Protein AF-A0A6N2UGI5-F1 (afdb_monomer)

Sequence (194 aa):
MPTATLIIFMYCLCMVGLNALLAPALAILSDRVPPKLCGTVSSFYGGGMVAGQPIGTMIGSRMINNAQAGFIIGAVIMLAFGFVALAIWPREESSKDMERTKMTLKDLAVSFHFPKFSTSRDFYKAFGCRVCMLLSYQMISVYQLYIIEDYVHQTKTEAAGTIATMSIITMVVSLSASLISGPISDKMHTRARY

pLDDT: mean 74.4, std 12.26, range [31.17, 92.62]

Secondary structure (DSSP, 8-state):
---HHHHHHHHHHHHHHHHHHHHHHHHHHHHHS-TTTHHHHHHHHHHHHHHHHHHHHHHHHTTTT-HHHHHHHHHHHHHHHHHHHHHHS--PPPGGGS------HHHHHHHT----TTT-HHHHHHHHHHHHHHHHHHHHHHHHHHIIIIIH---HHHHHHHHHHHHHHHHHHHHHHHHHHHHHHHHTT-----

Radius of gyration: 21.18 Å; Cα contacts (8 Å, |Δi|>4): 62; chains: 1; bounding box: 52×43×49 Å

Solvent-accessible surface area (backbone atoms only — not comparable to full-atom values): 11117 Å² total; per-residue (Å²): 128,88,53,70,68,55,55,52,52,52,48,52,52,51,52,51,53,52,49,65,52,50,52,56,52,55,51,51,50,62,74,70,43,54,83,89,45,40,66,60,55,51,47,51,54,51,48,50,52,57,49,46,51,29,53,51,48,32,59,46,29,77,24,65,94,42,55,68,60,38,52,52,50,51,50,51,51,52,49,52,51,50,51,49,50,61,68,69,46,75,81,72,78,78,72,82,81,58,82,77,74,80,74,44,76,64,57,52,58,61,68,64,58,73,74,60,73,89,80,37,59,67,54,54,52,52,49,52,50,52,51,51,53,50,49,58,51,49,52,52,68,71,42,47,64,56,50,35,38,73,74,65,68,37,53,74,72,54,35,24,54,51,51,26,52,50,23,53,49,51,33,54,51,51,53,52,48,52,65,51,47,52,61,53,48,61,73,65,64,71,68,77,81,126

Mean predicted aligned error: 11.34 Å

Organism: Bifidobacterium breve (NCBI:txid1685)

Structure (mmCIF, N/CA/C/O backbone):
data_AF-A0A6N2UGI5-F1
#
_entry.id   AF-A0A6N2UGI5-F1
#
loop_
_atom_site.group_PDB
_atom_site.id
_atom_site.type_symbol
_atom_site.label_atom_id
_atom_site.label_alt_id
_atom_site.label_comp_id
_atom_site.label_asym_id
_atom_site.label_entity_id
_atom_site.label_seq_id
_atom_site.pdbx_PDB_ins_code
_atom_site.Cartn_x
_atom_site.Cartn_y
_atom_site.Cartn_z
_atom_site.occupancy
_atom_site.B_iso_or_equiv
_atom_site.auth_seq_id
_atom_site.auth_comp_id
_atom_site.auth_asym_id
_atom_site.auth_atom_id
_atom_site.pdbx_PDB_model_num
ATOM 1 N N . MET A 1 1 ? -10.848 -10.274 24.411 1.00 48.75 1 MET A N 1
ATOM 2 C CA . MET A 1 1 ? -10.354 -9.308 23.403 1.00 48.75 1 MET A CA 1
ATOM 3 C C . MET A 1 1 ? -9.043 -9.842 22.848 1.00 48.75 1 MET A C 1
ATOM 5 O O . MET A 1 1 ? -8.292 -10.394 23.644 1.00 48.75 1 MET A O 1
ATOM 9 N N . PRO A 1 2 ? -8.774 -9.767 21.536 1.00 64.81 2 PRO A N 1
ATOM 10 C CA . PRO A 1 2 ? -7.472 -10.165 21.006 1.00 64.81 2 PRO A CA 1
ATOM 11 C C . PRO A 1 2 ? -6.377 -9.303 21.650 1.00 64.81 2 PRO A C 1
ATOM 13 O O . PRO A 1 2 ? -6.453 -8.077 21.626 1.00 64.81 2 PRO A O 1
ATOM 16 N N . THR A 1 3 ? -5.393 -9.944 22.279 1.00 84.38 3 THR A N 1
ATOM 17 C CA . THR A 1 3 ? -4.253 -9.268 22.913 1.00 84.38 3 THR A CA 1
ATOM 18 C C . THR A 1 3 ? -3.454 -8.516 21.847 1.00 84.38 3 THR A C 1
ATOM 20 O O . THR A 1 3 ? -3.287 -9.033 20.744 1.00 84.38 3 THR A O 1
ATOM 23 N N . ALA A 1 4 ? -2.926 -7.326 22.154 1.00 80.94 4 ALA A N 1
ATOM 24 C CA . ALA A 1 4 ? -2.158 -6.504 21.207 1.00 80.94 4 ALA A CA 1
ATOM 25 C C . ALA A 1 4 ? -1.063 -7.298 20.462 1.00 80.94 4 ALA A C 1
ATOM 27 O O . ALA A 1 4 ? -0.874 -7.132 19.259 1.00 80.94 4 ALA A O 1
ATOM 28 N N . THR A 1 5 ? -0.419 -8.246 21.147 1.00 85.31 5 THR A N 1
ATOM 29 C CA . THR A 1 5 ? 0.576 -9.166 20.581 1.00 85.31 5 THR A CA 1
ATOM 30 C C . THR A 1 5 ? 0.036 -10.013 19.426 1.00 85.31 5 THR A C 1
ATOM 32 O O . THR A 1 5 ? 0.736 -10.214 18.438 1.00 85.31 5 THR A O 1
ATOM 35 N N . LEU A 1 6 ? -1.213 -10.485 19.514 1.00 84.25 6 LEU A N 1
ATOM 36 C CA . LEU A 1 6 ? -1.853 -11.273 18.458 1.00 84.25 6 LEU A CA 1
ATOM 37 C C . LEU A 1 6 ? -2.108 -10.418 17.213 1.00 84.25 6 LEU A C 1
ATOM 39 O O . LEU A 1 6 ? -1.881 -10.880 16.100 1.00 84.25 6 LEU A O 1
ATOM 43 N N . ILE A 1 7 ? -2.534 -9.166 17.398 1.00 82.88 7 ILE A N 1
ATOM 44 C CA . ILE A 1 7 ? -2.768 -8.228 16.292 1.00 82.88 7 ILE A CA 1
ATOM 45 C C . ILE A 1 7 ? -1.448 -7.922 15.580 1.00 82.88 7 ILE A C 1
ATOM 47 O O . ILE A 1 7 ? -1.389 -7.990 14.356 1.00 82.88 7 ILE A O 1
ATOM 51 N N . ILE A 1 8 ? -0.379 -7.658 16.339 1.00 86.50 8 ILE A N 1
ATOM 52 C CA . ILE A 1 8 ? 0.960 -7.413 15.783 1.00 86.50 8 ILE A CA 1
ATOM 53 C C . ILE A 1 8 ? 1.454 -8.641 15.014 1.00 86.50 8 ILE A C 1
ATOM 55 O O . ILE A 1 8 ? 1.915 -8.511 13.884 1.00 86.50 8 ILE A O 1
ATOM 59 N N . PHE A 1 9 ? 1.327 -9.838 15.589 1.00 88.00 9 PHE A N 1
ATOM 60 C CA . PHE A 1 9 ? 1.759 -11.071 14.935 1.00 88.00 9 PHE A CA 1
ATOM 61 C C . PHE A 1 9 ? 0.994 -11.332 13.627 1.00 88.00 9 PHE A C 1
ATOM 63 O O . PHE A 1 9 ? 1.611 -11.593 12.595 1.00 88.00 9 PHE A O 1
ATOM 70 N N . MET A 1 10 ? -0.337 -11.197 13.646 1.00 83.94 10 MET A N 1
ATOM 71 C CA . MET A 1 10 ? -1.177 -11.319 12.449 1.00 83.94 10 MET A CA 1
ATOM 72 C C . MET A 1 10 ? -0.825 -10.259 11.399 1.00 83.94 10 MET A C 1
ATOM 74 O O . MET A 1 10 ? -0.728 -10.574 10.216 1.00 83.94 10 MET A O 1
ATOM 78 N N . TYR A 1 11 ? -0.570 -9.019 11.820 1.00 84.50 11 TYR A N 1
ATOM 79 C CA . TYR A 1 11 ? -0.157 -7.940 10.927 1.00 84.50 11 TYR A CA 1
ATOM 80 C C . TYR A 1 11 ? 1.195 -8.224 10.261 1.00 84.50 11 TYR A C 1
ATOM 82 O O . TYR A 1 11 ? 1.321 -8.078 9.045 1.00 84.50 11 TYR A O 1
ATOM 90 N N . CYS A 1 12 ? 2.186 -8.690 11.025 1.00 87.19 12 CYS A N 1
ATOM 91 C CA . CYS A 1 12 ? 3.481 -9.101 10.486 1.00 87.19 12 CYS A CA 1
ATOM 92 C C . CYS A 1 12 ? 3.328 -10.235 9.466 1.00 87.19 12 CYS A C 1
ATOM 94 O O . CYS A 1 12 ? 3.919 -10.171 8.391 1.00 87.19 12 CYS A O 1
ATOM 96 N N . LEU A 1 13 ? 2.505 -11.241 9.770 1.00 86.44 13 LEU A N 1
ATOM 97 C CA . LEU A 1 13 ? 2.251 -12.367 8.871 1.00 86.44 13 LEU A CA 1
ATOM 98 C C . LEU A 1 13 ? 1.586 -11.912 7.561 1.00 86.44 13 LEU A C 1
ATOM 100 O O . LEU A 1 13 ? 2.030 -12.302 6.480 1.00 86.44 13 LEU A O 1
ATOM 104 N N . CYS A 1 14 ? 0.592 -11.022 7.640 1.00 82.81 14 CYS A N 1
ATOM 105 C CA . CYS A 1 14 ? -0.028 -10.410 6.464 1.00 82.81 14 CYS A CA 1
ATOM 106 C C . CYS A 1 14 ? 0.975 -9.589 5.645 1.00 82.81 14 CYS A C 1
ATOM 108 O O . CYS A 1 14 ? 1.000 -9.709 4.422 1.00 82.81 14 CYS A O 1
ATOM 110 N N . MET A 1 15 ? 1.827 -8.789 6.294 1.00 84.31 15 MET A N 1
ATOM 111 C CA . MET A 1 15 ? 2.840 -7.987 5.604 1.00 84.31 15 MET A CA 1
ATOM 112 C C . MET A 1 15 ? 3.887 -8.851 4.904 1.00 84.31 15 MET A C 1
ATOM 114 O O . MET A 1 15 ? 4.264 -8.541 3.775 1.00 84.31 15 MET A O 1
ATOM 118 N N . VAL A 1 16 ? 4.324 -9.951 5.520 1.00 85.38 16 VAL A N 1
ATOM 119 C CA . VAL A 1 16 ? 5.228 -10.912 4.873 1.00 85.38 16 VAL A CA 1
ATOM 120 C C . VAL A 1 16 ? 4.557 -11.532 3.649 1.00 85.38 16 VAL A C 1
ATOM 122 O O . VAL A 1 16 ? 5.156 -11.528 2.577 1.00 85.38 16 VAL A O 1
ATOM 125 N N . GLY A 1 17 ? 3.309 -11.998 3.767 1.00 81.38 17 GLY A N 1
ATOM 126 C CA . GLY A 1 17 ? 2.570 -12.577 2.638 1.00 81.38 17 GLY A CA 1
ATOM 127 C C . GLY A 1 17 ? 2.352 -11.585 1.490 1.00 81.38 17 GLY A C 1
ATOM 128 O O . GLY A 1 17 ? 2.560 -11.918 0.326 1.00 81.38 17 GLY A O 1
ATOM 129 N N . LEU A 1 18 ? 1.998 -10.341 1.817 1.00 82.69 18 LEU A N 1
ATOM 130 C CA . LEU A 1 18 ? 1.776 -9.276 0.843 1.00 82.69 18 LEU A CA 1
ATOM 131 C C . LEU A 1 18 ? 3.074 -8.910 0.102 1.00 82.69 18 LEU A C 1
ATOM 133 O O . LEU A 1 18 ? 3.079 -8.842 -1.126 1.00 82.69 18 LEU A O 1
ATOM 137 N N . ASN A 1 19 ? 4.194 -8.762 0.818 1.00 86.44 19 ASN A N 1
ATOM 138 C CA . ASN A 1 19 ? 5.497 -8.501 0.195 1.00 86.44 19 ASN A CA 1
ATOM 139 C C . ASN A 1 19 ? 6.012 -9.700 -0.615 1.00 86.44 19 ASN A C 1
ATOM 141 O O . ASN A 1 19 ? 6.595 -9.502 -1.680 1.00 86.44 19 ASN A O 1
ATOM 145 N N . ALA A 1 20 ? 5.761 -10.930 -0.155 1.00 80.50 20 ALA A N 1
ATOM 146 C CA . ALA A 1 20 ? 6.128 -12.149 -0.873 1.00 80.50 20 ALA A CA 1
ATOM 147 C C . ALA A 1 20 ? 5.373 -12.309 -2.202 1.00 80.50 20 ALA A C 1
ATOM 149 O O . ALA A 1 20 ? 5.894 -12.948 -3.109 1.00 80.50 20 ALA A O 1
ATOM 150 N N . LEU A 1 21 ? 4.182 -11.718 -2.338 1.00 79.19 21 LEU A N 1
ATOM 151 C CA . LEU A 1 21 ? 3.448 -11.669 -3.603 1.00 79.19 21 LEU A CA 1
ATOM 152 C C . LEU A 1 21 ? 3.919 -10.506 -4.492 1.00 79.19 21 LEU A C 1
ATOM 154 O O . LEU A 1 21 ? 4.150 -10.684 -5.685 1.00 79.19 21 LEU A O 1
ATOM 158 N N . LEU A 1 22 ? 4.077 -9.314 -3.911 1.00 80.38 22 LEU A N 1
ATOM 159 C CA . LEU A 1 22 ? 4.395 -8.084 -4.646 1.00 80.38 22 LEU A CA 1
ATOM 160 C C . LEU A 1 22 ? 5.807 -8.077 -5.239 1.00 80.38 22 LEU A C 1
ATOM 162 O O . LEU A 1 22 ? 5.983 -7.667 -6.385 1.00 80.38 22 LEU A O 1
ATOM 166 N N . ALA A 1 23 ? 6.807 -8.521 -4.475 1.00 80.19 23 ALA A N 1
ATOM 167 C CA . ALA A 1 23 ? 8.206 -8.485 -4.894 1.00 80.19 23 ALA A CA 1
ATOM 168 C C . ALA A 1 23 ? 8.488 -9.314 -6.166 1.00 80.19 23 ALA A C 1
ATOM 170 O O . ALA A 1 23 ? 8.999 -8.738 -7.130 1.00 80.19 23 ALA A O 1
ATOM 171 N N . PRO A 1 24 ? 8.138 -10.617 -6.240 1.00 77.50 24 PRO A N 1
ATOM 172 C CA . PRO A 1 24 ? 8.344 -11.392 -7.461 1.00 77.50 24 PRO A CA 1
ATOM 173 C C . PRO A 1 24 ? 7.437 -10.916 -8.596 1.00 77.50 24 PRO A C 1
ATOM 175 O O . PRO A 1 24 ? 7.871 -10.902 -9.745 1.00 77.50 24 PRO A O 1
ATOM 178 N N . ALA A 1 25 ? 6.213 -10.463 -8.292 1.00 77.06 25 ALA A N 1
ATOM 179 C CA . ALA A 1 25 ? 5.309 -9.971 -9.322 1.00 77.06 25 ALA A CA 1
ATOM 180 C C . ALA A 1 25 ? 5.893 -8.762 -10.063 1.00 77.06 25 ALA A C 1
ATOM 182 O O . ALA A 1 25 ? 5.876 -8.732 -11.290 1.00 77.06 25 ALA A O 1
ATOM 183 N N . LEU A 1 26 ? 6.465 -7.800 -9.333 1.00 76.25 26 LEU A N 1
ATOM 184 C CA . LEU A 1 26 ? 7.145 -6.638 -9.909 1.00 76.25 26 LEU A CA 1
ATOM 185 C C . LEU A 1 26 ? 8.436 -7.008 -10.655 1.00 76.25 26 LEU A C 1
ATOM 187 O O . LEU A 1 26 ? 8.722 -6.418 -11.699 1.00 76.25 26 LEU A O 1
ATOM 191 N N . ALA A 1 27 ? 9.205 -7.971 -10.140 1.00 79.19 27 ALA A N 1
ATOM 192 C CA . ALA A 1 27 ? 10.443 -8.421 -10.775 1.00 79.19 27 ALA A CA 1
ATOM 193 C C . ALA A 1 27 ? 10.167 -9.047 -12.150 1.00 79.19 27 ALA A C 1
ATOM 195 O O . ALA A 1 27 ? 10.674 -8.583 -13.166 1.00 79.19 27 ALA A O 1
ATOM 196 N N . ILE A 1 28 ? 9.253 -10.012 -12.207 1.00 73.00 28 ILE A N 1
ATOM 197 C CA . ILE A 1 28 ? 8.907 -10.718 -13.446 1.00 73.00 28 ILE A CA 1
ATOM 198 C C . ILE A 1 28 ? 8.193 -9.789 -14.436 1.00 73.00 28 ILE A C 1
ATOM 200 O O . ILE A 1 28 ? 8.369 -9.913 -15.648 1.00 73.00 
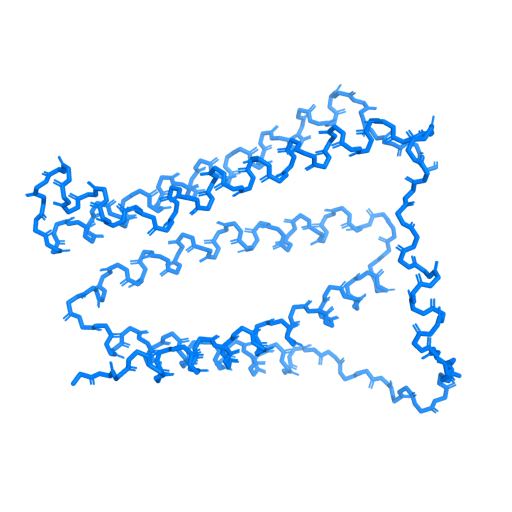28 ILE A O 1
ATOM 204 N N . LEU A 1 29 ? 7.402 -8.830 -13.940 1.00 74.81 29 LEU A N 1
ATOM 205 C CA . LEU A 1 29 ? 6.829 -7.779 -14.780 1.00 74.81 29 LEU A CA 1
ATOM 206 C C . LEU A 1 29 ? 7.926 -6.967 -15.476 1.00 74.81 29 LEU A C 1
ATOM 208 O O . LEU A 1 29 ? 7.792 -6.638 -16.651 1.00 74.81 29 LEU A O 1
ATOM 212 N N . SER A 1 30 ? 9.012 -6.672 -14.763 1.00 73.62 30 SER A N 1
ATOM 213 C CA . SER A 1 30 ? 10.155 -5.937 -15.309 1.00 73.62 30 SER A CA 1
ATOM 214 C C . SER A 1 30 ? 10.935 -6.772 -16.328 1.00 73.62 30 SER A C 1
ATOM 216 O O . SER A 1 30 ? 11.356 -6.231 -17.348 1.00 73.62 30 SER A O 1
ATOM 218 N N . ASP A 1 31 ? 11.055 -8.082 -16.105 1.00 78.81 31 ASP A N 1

[Task details] After locating the line with "ATOM 171 N N" above, return that line and every later line through the one with "ATOM 180 C C", word for word and with nothing else.

[Task answer]
ATOM 171 N N . PRO A 1 24 ? 8.138 -10.617 -6.240 1.00 77.50 24 PRO A N 1
ATOM 172 C CA . PRO A 1 24 ? 8.344 -11.392 -7.461 1.00 77.50 24 PRO A CA 1
ATOM 173 C C . PRO A 1 24 ? 7.437 -10.916 -8.596 1.00 77.50 24 PRO A C 1
ATOM 175 O O . PRO A 1 24 ? 7.871 -10.902 -9.745 1.00 77.50 24 PRO A O 1
ATOM 178 N N . ALA A 1 25 ? 6.213 -10.463 -8.292 1.00 77.06 25 ALA A N 1
ATOM 179 C CA . ALA A 1 25 ? 5.309 -9.971 -9.322 1.00 77.06 25 ALA A CA 1
ATOM 180 C C . ALA A 1 25 ? 5.893 -8.762 -10.063 1.00 77.06 25 ALA A C 1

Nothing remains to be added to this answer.